High-Order Strong-Stability-Preserving Runge--Kutta Methods with Downwind-Biased Spatial Discretizations

Abstract

Strong-stability-preserving Runge--Kutta (SSPRK) methods are a specific type of time discretization method that have been widely used for the time evolution of hyperbolic partial differential equations (PDEs). Under a suitable stepsize restriction, these methods share a desirable nonlinear stability property with the underlying PDE, e.g., stability with respect to total variation, the maximum norm, or other convex functionals. This is of particular interest when the solution exhibits shock-like or other nonsmooth behavior. Many results are known for SSPRK methods with nonnegative coefficients.
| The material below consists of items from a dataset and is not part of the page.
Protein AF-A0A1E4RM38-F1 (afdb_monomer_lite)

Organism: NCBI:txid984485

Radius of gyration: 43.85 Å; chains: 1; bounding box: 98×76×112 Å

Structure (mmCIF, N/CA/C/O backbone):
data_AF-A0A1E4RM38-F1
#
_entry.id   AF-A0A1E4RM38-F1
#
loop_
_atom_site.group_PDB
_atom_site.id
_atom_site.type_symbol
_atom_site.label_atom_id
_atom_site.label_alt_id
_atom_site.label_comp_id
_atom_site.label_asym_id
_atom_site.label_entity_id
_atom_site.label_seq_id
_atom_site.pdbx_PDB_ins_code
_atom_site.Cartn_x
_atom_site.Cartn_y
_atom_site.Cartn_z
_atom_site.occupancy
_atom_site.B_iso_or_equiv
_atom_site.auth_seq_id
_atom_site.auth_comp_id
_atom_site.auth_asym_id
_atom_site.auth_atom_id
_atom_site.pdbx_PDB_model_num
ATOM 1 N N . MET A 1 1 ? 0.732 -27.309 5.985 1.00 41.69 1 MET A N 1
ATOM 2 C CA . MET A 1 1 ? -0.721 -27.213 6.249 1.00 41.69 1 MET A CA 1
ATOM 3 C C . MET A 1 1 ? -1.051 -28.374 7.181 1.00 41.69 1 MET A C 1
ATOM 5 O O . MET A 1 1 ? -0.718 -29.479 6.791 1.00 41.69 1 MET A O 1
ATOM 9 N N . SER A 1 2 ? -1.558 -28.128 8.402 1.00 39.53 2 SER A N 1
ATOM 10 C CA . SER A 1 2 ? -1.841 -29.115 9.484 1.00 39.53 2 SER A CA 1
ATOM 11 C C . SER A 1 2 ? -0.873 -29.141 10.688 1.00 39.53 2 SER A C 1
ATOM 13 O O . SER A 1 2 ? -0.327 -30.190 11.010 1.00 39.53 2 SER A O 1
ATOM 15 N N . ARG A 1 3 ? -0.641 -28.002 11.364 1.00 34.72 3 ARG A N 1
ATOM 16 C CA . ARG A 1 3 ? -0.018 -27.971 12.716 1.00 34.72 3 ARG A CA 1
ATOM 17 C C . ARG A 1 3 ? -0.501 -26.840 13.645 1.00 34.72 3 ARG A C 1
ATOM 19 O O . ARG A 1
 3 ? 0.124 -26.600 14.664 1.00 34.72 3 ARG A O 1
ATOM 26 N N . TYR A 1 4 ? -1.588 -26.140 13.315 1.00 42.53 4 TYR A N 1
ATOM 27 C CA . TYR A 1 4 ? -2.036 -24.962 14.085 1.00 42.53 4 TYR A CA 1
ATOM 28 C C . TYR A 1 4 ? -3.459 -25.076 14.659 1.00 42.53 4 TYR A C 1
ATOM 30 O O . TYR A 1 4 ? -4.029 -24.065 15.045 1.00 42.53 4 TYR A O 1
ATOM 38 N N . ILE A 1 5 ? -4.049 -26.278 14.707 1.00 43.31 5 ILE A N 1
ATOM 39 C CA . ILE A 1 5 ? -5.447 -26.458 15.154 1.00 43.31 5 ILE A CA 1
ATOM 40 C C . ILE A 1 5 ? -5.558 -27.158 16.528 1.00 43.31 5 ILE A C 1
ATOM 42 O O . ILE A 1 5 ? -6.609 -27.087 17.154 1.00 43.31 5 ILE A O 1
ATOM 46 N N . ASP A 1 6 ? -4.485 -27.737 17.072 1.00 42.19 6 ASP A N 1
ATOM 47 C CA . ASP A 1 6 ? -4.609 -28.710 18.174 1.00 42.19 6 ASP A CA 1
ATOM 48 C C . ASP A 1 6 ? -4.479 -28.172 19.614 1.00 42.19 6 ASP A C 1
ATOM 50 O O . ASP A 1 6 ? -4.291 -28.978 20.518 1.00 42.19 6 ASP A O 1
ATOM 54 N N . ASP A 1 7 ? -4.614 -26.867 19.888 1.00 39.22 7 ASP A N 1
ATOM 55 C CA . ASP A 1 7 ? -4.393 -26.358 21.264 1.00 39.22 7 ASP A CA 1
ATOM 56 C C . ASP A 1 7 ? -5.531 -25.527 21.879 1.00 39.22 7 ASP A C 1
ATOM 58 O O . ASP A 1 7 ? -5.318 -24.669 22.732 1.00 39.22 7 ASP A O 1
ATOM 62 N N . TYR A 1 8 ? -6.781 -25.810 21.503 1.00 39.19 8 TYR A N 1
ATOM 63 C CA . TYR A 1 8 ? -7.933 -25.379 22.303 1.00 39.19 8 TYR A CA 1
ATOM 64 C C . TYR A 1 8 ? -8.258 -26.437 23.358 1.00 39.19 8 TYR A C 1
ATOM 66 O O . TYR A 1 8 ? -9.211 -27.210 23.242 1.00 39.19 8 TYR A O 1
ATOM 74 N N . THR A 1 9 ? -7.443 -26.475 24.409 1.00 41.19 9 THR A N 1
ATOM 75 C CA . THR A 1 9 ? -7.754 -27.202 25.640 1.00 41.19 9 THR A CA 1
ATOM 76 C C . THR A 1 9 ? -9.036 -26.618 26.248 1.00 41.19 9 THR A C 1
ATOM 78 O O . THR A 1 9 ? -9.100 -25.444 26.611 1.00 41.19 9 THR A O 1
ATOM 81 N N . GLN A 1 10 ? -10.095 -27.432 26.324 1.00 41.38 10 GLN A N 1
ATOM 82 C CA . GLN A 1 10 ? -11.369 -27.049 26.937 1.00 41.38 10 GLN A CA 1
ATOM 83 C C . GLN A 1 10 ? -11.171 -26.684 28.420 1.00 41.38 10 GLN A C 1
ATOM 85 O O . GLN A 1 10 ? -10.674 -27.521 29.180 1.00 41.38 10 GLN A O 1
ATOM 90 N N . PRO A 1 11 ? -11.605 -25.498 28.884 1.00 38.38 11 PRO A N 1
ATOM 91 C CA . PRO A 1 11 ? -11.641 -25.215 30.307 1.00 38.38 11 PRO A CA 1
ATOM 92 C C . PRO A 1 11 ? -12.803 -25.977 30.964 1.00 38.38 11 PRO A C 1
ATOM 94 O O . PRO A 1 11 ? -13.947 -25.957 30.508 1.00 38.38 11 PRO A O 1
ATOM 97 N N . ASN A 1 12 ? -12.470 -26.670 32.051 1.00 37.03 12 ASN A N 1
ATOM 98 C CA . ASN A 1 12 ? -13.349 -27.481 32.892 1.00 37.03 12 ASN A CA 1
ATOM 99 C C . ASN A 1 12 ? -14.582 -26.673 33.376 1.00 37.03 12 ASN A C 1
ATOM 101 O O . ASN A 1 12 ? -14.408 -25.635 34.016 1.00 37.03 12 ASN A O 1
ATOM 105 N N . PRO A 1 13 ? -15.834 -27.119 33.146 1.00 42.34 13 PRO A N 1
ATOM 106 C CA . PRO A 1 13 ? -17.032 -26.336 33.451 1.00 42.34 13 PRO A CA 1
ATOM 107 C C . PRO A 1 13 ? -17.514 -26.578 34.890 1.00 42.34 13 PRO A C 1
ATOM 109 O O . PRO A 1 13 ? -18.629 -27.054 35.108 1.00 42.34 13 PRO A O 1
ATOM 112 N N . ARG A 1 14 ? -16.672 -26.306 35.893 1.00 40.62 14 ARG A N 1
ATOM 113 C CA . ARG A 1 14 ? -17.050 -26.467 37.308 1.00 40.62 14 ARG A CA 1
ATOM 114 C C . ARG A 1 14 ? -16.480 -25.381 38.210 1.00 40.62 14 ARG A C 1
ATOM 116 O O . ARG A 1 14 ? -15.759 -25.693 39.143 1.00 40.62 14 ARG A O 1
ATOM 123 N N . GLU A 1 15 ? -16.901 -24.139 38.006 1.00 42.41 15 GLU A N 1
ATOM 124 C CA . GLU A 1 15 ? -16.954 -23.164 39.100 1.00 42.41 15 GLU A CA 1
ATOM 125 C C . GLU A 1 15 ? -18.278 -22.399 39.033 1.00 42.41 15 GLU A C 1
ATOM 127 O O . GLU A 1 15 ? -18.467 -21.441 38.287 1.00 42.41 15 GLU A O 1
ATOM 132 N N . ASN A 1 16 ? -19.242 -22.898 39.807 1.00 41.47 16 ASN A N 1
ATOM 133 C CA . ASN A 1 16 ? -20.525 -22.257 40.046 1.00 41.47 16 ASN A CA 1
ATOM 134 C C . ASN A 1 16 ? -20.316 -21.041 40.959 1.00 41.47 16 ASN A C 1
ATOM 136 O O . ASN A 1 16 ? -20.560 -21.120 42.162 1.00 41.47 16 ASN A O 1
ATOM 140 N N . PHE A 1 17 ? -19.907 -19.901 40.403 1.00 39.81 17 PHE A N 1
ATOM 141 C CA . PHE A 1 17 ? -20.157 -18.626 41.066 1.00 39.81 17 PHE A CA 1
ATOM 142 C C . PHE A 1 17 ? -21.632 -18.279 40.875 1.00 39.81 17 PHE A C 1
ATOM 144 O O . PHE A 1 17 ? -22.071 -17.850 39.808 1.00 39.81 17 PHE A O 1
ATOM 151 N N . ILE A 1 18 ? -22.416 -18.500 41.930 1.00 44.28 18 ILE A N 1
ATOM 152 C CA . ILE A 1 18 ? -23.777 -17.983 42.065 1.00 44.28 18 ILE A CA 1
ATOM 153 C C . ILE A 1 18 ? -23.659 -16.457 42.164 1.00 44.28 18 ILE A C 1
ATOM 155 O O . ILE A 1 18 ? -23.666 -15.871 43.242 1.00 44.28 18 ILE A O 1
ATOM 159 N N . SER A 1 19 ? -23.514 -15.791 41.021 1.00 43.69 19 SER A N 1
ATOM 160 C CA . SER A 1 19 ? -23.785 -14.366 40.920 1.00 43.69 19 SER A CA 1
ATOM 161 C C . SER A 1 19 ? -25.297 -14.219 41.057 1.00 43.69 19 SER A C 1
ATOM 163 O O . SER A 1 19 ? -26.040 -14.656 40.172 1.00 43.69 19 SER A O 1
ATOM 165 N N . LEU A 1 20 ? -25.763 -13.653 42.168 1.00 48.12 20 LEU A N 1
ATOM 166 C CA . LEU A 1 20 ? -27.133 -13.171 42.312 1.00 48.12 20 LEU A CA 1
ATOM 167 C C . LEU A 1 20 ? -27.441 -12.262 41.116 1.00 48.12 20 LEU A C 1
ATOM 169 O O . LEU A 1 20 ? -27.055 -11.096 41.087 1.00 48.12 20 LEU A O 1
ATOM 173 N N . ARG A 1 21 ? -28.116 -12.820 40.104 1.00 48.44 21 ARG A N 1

However, it has recently been shown that such methods cannot exist with order greater than 4. In this paper, we give a systematic treatment of explicit SSPRK methods with general (i.e., possibly negative) coefficients up to order 5. In particular, we show how to optimally treat negative coefficients (corresponding to a change in the upwind direction of the spatial discretization) in the context of effective CFL coefficient maximization and provide proofs of optimality of some explicit SSPRK methods of orders 1 to 4. We also give the first known explicit fifth-order SSPRK schemes and show their effectiveness in practice versus more well-known fifth-order explicit Runge--Kutta schemes.